Transverse Waves: The “Honeybee” Dance
First up is the transverse wave—the classic “wavy” shape we all know.

Look closely at the individual bees. They aren’t traveling to the right at all; they are simply oscillating up and down. However, because each bee starts its motion just a fraction of a second after its neighbor, a wave pattern appears to sweep across the screen.

https://scratch.mit.edu/projects/205914073/

Longitudinal Waves: Understanding Compression and Rarefaction
Next, we have longitudinal waves (or compression waves), which is how sound travels.

Longitudinal waves are notoriously hard to visualize because the medium vibrates in the same direction that the wave travels.

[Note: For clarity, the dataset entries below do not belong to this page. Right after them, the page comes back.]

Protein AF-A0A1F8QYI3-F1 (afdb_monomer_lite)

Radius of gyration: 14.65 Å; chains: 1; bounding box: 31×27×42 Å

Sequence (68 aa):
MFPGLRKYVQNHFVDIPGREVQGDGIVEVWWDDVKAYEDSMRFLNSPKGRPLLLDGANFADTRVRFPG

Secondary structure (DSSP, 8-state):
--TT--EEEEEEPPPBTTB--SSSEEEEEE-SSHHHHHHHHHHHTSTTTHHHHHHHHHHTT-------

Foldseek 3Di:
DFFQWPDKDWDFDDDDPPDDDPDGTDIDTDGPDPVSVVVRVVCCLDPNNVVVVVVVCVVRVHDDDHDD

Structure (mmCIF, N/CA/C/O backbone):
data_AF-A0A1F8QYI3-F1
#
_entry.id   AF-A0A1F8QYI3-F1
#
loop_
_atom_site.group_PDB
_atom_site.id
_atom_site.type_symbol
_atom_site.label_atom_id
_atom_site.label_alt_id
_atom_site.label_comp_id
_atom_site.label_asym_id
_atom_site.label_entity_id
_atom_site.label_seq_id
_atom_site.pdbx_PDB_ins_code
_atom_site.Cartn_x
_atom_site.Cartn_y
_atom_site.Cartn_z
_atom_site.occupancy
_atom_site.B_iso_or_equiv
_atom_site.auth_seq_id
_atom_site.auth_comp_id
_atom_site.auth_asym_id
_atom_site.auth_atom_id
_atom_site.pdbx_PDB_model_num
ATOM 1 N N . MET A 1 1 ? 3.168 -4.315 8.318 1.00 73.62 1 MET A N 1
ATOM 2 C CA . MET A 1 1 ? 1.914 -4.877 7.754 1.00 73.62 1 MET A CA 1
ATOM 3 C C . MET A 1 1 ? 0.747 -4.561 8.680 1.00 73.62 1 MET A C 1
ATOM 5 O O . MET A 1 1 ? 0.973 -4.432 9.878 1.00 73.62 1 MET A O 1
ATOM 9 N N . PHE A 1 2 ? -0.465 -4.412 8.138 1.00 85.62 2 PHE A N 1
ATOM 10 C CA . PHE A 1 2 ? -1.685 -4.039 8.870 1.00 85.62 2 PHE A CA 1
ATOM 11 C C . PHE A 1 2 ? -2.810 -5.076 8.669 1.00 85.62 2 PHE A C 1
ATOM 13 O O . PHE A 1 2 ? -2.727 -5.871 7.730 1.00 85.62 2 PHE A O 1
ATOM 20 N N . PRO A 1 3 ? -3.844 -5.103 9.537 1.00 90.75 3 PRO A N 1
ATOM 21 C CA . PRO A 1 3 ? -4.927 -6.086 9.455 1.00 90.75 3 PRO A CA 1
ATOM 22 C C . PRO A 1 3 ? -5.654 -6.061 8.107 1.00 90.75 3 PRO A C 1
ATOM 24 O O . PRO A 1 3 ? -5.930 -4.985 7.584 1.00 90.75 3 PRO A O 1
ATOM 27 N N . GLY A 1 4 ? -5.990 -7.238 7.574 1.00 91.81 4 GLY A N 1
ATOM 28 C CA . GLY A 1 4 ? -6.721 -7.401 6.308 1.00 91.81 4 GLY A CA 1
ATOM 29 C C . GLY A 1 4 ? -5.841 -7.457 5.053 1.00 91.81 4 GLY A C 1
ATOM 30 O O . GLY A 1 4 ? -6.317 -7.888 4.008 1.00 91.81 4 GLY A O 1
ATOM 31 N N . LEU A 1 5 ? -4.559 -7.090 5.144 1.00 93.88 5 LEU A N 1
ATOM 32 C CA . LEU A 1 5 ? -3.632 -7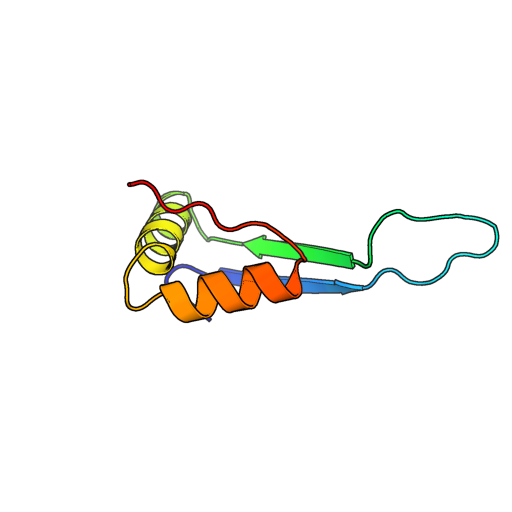.145 4.014 1.00 93.88 5 LEU A CA 1
ATOM 33 C C . LEU A 1 5 ? -3.330 -8.595 3.606 1.00 93.88 5 LEU A C 1
ATOM 35 O O . LEU A 1 5 ? -2.762 -9.355 4.390 1.00 93.88 5 LEU A O 1
ATOM 39 N N . ARG A 1 6 ? -3.624 -8.944 2.350 1.00 96.00 6 ARG A N 1
ATOM 40 C CA . ARG A 1 6 ? -3.275 -10.243 1.757 1.00 96.00 6 ARG A CA 1
ATOM 41 C C . ARG A 1 6 ? -1.881 -10.236 1.142 1.00 96.00 6 ARG A C 1
ATOM 43 O O . ARG A 1 6 ? -1.111 -11.174 1.335 1.00 96.00 6 ARG A O 1
ATOM 50 N N . LYS A 1 7 ? -1.565 -9.198 0.365 1.00 94.31 7 LYS A N 1
ATOM 51 C CA . LYS A 1 7 ? -0.288 -9.071 -0.3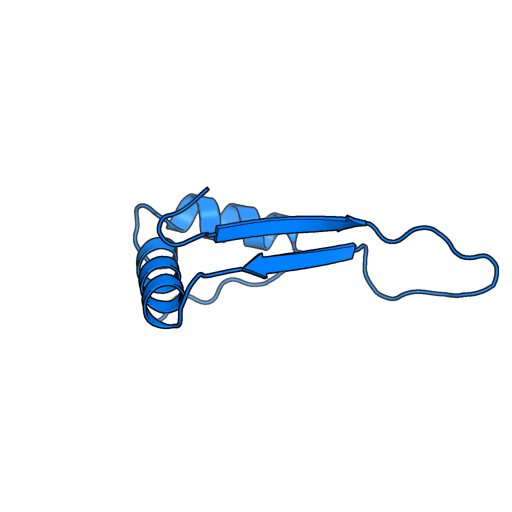49 1.00 94.31 7 LYS A CA 1
ATOM 52 C C . LYS A 1 7 ? 0.062 -7.605 -0.563 1.00 94.31 7 LYS A C 1
ATOM 54 O O . LYS A 1 7 ? -0.817 -6.787 -0.819 1.00 94.31 7 LYS A O 1
ATOM 59 N N . TYR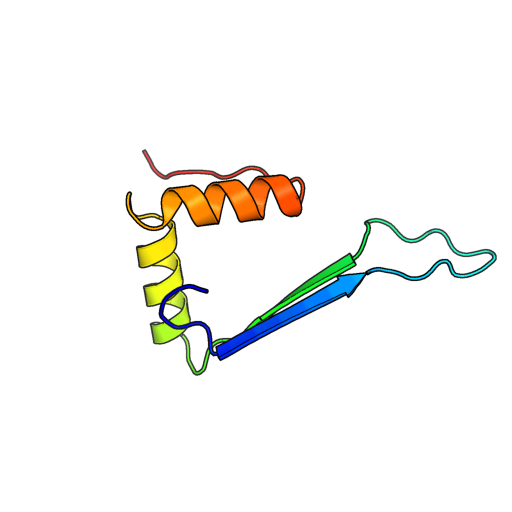 A 1 8 ? 1.355 -7.313 -0.498 1.00 92.75 8 TYR A N 1
ATOM 60 C CA . TYR A 1 8 ? 1.944 -6.032 -0.861 1.00 92.75 8 TYR A CA 1
ATOM 61 C C . TYR A 1 8 ? 3.085 -6.290 -1.844 1.00 92.75 8 TYR A C 1
ATOM 63 O O . TYR A 1 8 ? 3.946 -7.130 -1.570 1.00 92.75 8 TYR A O 1
ATOM 71 N N . VAL A 1 9 ? 3.076 -5.596 -2.979 1.00 93.50 9 VAL A N 1
ATOM 72 C CA . VAL A 1 9 ? 4.159 -5.616 -3.968 1.00 93.50 9 VAL A CA 1
ATOM 73 C C . VAL A 1 9 ? 4.527 -4.183 -4.301 1.00 93.50 9 VAL A C 1
ATOM 75 O O . VAL A 1 9 ? 3.654 -3.350 -4.516 1.00 93.50 9 VAL A O 1
ATOM 78 N N . GLN A 1 10 ? 5.823 -3.913 -4.359 1.00 91.00 10 GLN A N 1
ATOM 79 C CA . GLN A 1 10 ? 6.375 -2.643 -4.797 1.00 91.00 10 GLN A CA 1
ATOM 80 C C . GLN A 1 10 ? 7.343 -2.925 -5.937 1.00 91.00 10 GLN A C 1
ATOM 82 O O . GLN A 1 10 ? 8.294 -3.688 -5.769 1.00 91.00 10 GLN A O 1
ATOM 87 N N . ASN A 1 11 ? 7.084 -2.318 -7.089 1.00 91.75 11 ASN A N 1
ATOM 88 C CA . ASN A 1 11 ? 7.926 -2.414 -8.270 1.00 91.75 11 ASN A CA 1
ATOM 89 C C . ASN A 1 11 ? 8.483 -1.028 -8.570 1.00 91.75 11 ASN A C 1
ATOM 91 O O . ASN A 1 11 ? 7.709 -0.086 -8.707 1.00 91.75 11 ASN A O 1
ATOM 95 N N . HIS A 1 12 ? 9.801 -0.918 -8.702 1.00 90.00 12 HIS A N 1
ATOM 96 C CA . HIS A 1 12 ? 10.434 0.306 -9.182 1.00 90.00 12 HIS A CA 1
ATOM 97 C C . HIS A 1 12 ? 10.483 0.276 -10.703 1.00 90.00 12 HIS A C 1
ATOM 99 O O . HIS A 1 12 ? 10.681 -0.787 -11.304 1.00 90.00 12 HIS A O 1
ATOM 105 N N . PHE A 1 13 ? 10.295 1.430 -11.329 1.00 91.38 13 PHE A N 1
ATOM 106 C CA . PHE A 1 13 ? 10.508 1.528 -12.762 1.00 91.38 13 PHE A CA 1
ATOM 107 C C . PHE A 1 13 ? 11.985 1.336 -13.081 1.00 91.38 13 PHE A C 1
ATOM 109 O O . PHE A 1 13 ? 12.870 1.746 -12.334 1.00 91.38 13 PHE A O 1
ATOM 116 N N . VAL A 1 14 ? 12.235 0.664 -14.197 1.00 90.62 14 VAL A N 1
ATOM 117 C CA . VAL A 1 14 ? 13.569 0.557 -14.777 1.00 90.62 14 VAL A CA 1
ATOM 118 C C . VAL A 1 14 ? 13.695 1.594 -15.878 1.00 90.62 14 VAL A C 1
ATOM 120 O O . VAL A 1 14 ? 12.724 1.859 -16.592 1.00 90.62 14 VAL A O 1
ATOM 123 N N . ASP A 1 15 ? 14.890 2.151 -16.036 1.00 90.06 15 ASP A N 1
ATOM 124 C CA . AS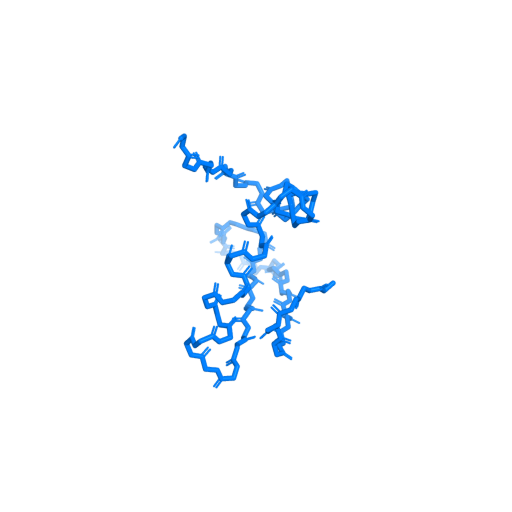P A 1 15 ? 15.164 3.082 -17.123 1.00 90.06 15 ASP A CA 1
ATOM 125 C C . ASP A 1 15 ? 15.050 2.368 -18.473 1.00 90.06 15 ASP A C 1
ATOM 127 O O . ASP A 1 15 ? 15.679 1.333 -18.714 1.00 90.06 15 ASP A O 1
ATOM 131 N N . ILE A 1 16 ? 14.244 2.933 -19.372 1.00 88.06 16 ILE A N 1
ATOM 132 C CA . ILE A 1 16 ? 14.062 2.425 -20.732 1.00 88.06 16 ILE A CA 1
ATOM 133 C C . ILE A 1 16 ? 14.646 3.462 -21.702 1.00 88.06 16 ILE A C 1
ATOM 135 O O . ILE A 1 16 ? 14.107 4.566 -21.798 1.00 88.06 16 ILE A O 1
ATOM 139 N N . PRO A 1 17 ? 15.722 3.143 -22.450 1.00 92.69 17 PRO A N 1
ATOM 140 C CA . PRO A 1 17 ? 16.342 4.091 -23.371 1.00 92.69 17 PRO A CA 1
ATOM 141 C C . PRO A 1 17 ? 15.341 4.706 -24.358 1.00 92.69 17 PRO A C 1
ATOM 143 O O . PRO A 1 17 ? 14.597 3.994 -25.031 1.00 92.69 17 PRO A O 1
ATOM 146 N N . GLY A 1 18 ? 15.336 6.039 -24.450 1.00 93.62 18 GLY A N 1
ATOM 147 C CA . GLY A 1 18 ? 14.447 6.788 -25.344 1.00 93.62 18 GLY A CA 1
ATOM 148 C C . GLY A 1 18 ? 12.993 6.896 -24.873 1.00 93.62 18 GLY A C 1
ATOM 149 O O . GLY A 1 18 ? 12.156 7.377 -25.635 1.00 93.62 18 GLY A O 1
ATOM 150 N N . ARG A 1 19 ? 12.675 6.467 -23.644 1.00 90.12 19 ARG A N 1
ATOM 151 C CA . ARG A 1 19 ? 11.334 6.580 -23.068 1.00 90.12 19 ARG A CA 1
ATOM 152 C C . ARG A 1 19 ? 11.385 7.260 -21.709 1.00 90.12 19 ARG A C 1
ATOM 154 O O . ARG A 1 19 ? 11.957 6.733 -20.763 1.00 90.12 19 ARG A O 1
ATOM 161 N N . GLU A 1 20 ? 10.708 8.395 -21.607 1.00 86.88 20 GLU A N 1
ATOM 162 C CA . GLU A 1 20 ? 10.417 9.000 -20.312 1.00 86.88 20 GLU A CA 1
ATOM 163 C C . GLU A 1 20 ? 9.197 8.314 -19.691 1.00 86.88 20 GLU A C 1
ATOM 165 O O . GLU A 1 20 ? 8.169 8.105 -20.346 1.00 86.88 20 GLU A O 1
ATOM 170 N N . VAL A 1 21 ? 9.327 7.933 -18.424 1.00 85.69 21 VAL A N 1
ATOM 171 C CA . VAL A 1 21 ? 8.260 7.335 -17.621 1.00 85.69 21 VAL A CA 1
ATOM 172 C C . VAL A 1 21 ? 7.977 8.290 -16.468 1.00 85.69 21 VAL A C 1
ATOM 174 O O . VAL A 1 21 ? 8.905 8.818 -15.864 1.00 85.69 21 VAL A O 1
ATOM 177 N N . GLN A 1 22 ? 6.703 8.560 -16.191 1.00 86.62 22 GLN A N 1
ATOM 178 C CA . GLN A 1 22 ? 6.322 9.425 -15.075 1.00 86.62 22 GLN A CA 1
ATOM 179 C C . GLN A 1 22 ? 6.173 8.595 -13.800 1.00 86.62 22 GLN A C 1
ATOM 181 O O . GLN A 1 22 ? 5.402 7.637 -13.789 1.00 86.62 22 GLN A O 1
ATOM 186 N N . GLY A 1 23 ? 6.868 9.003 -12.738 1.00 84.94 23 GLY A N 1
ATOM 187 C CA . GLY A 1 23 ? 6.901 8.310 -11.446 1.00 84.94 23 GLY A CA 1
ATOM 188 C C . GLY A 1 23 ? 8.154 7.451 -11.262 1.00 84.94 23 GLY A C 1
ATOM 189 O O . GLY A 1 23 ? 8.995 7.363 -12.153 1.00 84.94 23 GLY A O 1
ATOM 190 N N . ASP A 1 24 ? 8.275 6.827 -10.094 1.00 87.56 24 ASP A N 1
ATOM 191 C CA . ASP A 1 24 ? 9.413 5.993 -9.679 1.00 87.56 24 ASP A CA 1
ATOM 192 C C . ASP A 1 24 ? 9.048 4.505 -9.518 1.00 87.56 24 ASP A C 1
ATOM 194 O O . ASP A 1 24 ? 9.925 3.641 -9.420 1.00 87.56 24 ASP A O 1
ATOM 198 N N . GLY A 1 25 ? 7.755 4.179 -9.546 1.00 89.81 25 GLY A N 1
ATOM 199 C CA . GLY A 1 25 ? 7.276 2.820 -9.388 1.00 89.81 25 GLY A CA 1
ATOM 200 C C . GLY A 1 25 ? 5.762 2.692 -9.271 1.00 89.81 25 GLY A C 1
ATOM 201 O O . GLY A 1 25 ? 4.997 3.641 -9.443 1.00 89.81 25 GLY A O 1
ATOM 202 N N . ILE A 1 26 ? 5.329 1.468 -8.972 1.00 90.31 26 ILE A N 1
ATOM 203 C CA . ILE A 1 26 ? 3.941 1.111 -8.673 1.00 90.31 26 ILE A CA 1
ATOM 204 C C . ILE A 1 26 ? 3.916 0.275 -7.398 1.00 90.31 26 ILE A C 1
ATOM 206 O O . ILE A 1 26 ? 4.730 -0.633 -7.205 1.00 90.31 26 ILE A O 1
ATOM 210 N N . VAL A 1 27 ? 2.925 0.555 -6.556 1.00 90.19 27 VAL A N 1
ATOM 211 C CA . VAL A 1 27 ? 2.570 -0.274 -5.409 1.00 90.19 27 VAL A CA 1
ATOM 212 C C . VAL A 1 27 ? 1.241 -0.964 -5.678 1.00 90.19 27 VAL A C 1
ATOM 214 O O . VAL A 1 27 ? 0.261 -0.330 -6.064 1.00 90.19 27 VAL A O 1
ATOM 217 N N . GLU A 1 28 ? 1.199 -2.264 -5.418 1.00 93.31 28 GLU A N 1
ATOM 218 C CA . GLU A 1 28 ? -0.008 -3.076 -5.480 1.00 93.31 28 GLU A CA 1
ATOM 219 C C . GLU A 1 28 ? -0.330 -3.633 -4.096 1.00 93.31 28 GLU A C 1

To make this clearer, I programmed the bees to face right when they shift to the right, and left when they shift to the left.

When you hit the stop button, the physics becomes obvious. You’ll see areas where the bees are huddled together (compression) and areas where they are spread far apart (rarefaction). I also included a feature that maps these longitudinal movements onto a transverse wave graph, making complex physics much easier to digest.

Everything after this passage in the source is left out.